Why is the industry supporting exports even before the start of the season?

  • At the start of the (October-November) sugar season, the industry draws up its balance-sheet.
  • It takes into consideration the expected production, the carry forward stock of last season, minus domestic consumption and exports, if any.
  • This balance-sheet decides the availability of sugar for the next season.
  • There is an unusually high opening stock available for the next season (season of 2021-22).
  • Without an export incentive like a government subsidy, this will result in a vertical collapse of the sector.

How will this inventory be corrected?

  • One way of correcting this inventory is by promoting export.
  • Sugar mills export both white as well as raw sugar.
  • If export is promoted, the stock would be reduced, providing the mills a healthy inventory as well as liquidity from exports.

Why are mills reluctant to export sugar without a subsidy?

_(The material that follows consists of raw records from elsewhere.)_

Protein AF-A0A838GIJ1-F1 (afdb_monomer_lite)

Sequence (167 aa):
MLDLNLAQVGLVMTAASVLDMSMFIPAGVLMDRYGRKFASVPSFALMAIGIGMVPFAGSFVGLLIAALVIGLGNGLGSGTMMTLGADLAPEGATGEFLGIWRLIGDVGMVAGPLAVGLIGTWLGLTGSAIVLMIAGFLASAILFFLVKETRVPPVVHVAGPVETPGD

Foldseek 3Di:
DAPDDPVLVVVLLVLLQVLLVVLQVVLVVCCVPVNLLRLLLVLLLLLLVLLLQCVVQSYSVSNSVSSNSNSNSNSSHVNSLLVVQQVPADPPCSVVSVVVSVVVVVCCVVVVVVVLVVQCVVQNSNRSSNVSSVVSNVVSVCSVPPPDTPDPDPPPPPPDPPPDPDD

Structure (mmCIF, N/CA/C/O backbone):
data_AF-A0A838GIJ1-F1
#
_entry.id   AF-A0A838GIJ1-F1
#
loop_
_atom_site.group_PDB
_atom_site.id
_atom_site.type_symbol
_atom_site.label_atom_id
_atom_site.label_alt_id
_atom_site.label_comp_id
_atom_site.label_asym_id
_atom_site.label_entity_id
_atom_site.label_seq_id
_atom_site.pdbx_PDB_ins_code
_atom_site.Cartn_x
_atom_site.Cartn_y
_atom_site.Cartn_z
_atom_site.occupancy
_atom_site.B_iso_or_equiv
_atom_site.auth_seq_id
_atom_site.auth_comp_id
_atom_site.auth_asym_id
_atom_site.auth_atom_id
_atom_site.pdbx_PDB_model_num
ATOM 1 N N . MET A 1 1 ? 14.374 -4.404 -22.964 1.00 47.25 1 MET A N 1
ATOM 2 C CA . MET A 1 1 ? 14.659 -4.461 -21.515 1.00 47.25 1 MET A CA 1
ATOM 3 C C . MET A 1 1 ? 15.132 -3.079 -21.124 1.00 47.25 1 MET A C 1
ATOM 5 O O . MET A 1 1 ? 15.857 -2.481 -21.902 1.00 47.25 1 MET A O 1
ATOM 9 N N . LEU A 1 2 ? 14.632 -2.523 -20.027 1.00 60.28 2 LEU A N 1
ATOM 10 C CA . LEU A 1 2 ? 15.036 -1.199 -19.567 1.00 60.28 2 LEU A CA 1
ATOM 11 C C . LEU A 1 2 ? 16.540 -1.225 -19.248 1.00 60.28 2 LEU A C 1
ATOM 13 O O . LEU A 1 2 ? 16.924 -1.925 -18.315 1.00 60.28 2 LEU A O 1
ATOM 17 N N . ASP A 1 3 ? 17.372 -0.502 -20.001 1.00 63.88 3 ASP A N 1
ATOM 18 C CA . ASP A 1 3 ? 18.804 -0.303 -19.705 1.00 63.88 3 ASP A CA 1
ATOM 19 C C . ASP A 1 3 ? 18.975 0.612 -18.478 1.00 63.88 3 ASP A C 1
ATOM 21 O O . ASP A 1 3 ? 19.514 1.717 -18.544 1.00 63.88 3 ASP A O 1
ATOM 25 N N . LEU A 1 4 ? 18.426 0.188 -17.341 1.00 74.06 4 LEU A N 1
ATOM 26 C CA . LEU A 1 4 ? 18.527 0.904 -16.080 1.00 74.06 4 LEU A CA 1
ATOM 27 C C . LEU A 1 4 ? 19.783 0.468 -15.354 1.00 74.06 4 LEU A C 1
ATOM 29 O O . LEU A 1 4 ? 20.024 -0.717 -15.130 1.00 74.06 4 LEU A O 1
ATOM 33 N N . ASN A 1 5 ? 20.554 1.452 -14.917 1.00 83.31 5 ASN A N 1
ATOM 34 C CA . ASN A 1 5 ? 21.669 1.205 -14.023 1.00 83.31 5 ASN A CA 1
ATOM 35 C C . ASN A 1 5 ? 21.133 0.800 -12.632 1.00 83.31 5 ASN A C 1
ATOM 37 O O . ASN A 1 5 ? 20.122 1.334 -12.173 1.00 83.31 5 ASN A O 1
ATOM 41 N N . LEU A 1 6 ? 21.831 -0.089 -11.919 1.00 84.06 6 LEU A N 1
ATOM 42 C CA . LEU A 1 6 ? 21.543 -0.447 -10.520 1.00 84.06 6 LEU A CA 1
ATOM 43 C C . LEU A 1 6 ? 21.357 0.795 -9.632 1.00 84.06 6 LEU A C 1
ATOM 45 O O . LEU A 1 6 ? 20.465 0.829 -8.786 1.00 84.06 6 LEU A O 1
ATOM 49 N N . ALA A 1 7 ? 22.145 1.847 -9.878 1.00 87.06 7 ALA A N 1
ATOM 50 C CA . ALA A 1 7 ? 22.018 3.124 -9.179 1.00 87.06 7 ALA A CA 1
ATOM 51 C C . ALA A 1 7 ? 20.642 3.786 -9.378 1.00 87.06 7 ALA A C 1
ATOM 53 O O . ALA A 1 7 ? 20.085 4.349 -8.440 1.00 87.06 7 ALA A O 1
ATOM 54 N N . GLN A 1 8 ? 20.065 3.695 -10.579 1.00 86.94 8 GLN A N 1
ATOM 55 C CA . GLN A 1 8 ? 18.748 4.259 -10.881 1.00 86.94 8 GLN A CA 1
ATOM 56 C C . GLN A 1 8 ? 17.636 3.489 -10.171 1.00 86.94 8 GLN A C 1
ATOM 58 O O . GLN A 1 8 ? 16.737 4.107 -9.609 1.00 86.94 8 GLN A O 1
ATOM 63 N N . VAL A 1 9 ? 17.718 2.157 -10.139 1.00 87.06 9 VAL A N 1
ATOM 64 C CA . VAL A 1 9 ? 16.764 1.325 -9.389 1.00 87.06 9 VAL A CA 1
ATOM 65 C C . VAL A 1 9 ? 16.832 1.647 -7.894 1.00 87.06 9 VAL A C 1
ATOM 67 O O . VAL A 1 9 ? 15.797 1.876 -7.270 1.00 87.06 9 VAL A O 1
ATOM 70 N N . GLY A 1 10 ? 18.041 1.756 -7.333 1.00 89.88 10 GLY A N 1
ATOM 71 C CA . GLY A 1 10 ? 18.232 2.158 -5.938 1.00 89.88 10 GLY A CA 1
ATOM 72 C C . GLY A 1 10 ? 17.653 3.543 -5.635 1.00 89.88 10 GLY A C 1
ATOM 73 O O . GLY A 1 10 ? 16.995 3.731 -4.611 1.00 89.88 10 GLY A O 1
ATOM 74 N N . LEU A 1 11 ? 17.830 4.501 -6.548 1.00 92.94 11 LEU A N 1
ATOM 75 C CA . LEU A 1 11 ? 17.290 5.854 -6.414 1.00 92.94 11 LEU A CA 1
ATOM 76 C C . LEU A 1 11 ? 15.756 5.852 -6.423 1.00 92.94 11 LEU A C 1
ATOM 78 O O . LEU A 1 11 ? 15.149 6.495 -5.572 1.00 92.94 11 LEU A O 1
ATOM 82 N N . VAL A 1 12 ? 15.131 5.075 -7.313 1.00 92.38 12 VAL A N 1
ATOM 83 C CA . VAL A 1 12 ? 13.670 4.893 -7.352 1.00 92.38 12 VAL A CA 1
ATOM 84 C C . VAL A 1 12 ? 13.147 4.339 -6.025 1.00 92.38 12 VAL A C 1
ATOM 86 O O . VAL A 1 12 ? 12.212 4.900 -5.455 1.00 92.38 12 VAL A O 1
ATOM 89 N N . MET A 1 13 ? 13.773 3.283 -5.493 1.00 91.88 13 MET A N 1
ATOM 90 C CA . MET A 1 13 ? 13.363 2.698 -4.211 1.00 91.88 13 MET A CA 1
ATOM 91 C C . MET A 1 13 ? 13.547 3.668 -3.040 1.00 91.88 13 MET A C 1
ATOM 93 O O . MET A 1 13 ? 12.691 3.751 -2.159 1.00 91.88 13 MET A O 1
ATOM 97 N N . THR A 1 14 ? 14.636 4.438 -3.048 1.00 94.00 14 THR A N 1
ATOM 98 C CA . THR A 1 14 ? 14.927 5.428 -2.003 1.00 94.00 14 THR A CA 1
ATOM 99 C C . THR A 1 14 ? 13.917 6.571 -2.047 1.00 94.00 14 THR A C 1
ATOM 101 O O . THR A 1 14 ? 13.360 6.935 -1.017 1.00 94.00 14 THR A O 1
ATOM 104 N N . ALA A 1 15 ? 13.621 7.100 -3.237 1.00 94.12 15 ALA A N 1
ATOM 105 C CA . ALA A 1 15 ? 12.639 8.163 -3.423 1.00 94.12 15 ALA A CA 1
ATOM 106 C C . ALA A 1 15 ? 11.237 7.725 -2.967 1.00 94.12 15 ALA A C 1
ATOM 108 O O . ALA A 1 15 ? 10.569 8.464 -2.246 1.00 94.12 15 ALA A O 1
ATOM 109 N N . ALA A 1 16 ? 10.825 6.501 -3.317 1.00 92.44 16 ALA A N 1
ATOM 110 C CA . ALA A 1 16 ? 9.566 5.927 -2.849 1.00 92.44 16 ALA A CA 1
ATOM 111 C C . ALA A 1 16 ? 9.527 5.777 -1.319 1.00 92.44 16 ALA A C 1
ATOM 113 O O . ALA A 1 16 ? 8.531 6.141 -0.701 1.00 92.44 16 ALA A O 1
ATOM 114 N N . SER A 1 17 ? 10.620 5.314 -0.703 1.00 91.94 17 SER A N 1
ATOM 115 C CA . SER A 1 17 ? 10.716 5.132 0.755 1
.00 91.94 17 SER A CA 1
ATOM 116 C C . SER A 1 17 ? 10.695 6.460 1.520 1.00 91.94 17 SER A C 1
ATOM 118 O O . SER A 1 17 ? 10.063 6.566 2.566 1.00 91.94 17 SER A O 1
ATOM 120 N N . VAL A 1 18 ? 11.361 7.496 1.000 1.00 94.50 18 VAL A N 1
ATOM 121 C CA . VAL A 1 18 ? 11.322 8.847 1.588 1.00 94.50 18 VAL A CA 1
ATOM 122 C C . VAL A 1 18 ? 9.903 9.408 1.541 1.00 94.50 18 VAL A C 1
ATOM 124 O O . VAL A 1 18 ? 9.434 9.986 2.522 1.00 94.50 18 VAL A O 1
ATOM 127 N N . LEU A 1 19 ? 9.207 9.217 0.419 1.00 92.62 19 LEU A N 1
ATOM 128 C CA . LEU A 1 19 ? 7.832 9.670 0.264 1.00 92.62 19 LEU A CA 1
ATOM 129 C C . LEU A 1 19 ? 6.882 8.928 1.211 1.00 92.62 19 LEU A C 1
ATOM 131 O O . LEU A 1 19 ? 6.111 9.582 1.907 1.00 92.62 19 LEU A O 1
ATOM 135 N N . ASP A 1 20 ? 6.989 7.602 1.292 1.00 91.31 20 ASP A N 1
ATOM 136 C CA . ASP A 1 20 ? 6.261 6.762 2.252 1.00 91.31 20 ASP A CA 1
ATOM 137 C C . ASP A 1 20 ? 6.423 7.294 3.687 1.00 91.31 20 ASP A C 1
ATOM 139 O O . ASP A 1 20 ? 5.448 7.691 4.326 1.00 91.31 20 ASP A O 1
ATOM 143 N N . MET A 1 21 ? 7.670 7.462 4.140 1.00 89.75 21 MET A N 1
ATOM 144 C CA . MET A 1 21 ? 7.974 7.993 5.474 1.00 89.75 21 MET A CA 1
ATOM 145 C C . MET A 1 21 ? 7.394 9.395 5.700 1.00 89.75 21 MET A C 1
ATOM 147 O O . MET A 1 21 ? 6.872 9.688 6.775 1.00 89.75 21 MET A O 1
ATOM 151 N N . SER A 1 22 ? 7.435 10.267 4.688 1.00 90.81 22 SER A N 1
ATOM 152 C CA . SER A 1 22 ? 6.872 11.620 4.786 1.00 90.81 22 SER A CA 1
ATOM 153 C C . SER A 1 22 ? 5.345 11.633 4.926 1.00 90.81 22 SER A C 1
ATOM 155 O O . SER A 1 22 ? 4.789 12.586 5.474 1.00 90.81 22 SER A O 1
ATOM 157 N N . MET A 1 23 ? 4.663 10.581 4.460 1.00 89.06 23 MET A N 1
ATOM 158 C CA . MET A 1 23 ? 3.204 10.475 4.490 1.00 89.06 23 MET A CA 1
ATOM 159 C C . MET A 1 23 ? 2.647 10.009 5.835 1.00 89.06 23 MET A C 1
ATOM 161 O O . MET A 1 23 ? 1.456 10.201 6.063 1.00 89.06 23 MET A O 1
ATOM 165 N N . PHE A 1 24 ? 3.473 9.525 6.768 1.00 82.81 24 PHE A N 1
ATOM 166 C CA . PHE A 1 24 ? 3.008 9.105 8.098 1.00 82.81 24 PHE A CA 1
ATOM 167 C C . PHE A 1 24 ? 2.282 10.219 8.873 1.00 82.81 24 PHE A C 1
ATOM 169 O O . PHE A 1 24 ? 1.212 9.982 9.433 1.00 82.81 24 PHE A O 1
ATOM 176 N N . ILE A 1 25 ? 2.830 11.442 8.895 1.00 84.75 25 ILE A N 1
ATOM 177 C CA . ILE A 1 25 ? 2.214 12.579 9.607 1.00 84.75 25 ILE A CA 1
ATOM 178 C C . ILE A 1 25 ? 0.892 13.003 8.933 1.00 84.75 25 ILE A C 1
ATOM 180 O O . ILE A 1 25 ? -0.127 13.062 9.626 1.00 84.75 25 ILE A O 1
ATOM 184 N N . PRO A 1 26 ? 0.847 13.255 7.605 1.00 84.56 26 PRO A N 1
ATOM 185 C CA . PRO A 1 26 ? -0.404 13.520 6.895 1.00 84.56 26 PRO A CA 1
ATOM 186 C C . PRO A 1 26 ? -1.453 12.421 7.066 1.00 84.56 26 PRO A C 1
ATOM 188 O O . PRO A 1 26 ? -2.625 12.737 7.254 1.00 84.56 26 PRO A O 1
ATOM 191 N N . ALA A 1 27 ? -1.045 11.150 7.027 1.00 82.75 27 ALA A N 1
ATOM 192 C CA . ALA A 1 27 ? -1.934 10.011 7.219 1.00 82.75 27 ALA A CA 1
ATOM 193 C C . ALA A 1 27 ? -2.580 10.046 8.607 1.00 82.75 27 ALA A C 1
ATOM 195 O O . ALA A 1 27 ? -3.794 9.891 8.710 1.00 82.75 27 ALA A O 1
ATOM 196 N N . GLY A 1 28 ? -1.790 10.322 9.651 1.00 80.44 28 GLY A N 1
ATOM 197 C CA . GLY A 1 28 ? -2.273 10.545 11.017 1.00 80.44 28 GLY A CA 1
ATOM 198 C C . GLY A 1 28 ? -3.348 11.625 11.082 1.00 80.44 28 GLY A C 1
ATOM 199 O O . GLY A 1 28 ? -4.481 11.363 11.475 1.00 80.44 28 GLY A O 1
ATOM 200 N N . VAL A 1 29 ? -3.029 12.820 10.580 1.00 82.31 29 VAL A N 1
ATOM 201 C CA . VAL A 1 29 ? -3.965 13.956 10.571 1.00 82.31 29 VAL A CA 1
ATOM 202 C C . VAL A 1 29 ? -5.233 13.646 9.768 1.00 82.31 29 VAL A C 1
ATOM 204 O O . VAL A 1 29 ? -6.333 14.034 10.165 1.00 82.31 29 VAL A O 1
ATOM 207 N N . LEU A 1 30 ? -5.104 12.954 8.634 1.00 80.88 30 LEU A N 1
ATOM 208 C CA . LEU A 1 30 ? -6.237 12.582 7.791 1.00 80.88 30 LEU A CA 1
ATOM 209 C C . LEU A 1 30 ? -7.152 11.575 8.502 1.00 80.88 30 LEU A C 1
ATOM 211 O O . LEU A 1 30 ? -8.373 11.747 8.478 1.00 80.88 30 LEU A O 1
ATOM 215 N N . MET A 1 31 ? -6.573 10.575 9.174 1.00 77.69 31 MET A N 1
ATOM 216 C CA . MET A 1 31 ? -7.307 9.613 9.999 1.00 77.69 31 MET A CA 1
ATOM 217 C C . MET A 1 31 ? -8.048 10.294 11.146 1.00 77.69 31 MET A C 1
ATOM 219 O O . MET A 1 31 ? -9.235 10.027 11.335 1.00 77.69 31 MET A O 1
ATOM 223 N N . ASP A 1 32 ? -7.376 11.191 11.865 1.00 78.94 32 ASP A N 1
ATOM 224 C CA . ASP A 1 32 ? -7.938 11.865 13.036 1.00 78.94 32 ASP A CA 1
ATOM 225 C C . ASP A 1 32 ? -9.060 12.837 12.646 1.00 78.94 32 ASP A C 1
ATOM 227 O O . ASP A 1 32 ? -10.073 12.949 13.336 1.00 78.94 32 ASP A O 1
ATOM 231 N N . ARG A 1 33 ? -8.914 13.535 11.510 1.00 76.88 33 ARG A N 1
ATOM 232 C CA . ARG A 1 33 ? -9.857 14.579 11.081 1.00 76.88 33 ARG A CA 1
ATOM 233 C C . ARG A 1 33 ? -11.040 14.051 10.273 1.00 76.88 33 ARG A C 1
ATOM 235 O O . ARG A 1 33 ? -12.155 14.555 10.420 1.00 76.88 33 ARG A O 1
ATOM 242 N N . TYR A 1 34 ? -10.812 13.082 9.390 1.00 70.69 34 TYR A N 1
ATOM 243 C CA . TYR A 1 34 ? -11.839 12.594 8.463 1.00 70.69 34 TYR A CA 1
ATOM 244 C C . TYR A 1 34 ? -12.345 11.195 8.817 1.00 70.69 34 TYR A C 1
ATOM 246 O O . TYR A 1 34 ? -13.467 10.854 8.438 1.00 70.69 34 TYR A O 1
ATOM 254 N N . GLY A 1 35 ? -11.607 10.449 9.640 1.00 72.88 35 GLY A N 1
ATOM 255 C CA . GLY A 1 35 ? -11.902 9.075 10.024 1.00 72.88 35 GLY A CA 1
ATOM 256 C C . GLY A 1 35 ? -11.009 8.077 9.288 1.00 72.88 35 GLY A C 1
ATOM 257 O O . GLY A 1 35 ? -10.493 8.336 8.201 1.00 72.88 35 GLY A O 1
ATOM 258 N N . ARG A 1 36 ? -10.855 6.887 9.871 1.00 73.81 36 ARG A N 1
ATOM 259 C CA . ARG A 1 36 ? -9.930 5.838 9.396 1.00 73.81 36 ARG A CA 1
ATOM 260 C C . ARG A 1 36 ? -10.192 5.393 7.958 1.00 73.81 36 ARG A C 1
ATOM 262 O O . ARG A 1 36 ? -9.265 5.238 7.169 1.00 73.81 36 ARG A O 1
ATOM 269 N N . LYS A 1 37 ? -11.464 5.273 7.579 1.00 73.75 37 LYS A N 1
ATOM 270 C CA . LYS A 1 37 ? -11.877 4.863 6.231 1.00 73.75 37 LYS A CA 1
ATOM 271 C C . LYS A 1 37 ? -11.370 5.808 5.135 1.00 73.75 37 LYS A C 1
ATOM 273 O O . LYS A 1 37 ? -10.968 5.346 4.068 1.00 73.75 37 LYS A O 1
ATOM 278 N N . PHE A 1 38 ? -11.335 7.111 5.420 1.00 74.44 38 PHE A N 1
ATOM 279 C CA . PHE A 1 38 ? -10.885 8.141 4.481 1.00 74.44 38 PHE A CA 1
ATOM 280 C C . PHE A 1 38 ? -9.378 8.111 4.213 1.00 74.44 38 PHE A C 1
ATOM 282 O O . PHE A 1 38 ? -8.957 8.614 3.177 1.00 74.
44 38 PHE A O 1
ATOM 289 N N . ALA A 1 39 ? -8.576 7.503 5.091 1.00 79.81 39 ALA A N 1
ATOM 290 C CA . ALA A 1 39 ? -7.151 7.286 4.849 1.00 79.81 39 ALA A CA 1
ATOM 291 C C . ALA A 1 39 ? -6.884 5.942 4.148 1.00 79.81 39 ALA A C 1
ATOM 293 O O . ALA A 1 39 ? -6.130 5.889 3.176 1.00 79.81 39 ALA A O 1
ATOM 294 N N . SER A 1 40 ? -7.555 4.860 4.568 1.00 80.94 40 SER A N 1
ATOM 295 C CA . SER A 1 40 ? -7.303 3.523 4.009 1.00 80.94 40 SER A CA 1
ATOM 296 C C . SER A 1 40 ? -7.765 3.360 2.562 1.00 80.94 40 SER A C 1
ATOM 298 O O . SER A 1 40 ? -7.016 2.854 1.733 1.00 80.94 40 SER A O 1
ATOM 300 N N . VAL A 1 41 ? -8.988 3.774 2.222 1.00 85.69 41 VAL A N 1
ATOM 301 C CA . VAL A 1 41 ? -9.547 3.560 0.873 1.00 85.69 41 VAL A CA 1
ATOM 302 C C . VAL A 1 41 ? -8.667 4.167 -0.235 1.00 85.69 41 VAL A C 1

  • The mills’ reluctance stems from the gap between cost of manufacturing and the current price of raw sugar in international markets.
  • The price mismatch has ruled out any export prospects as this would lead to further loss for the mills.
  • Ironically, mills are facing this problem at a time when Indian sugar has made its mark in the international markets.

How did the mills manage to export sugar last season?

  • The record export level last season was possible only because of the subsidy programme offered by the central government.
  • Mills got a transport subsidy of Rs 10.448 per kg of sugar exported.
  • This subsidy had helped the mills bridge the difference between production costs and international prices.
  • The Union Ministry of Food and Civil Supplies was strict about compliance, which led to mills toeing the line in terms of exports.
  • A higher demand in international markets had also seen Indian mills reporting good exports.
  • But now, the central government ruled out any extension of the subsidy scheme as the international sugar scenario is currently stable.

What would be the impact?

  • Industry watchers said that the delay in India’s export subsidy scheme had seen sugar prices rallying.
  • The benefit is largely being drawn by Brazil, which is the largest sugar manufacturer of the world.
  • As a second Covid-19-induced lockdown looms large over Europe, Brazilian mills are considering diverting 48% of their cane towards sugar production.

Have last season’s exports helped mills generate enough liquidity?

  • No, the central government is yet to release the export subsidy due to the mills and the total due is as high as Rs 6,900 crore.
  • Individual mills had taken loans to facilitate exports and now they have to pay interest to the banks.
  • Unpaid interest of Rs 3,000 crore for maintaining buffer stock has also hit hard the balance sheet of mills.
  • The pandemic has further delayed the release of subsidy.
  • This has led to many mills not having sufficient liquidity at the start of the season.

But why can’t mills concentrate on ethanol production?

  • Recently, the central government has announced a Rs 1-3 per litre rise in the procurement price of ethanol.
  • This is the second signal given by the government to mills to divert cane towards production of ethanol rather than sugar.
  • In 2019, the central government had announced an interest subvention scheme for mills to augment production of ethanol.
  • But diversion to ethanol will require more capital and time to materialise.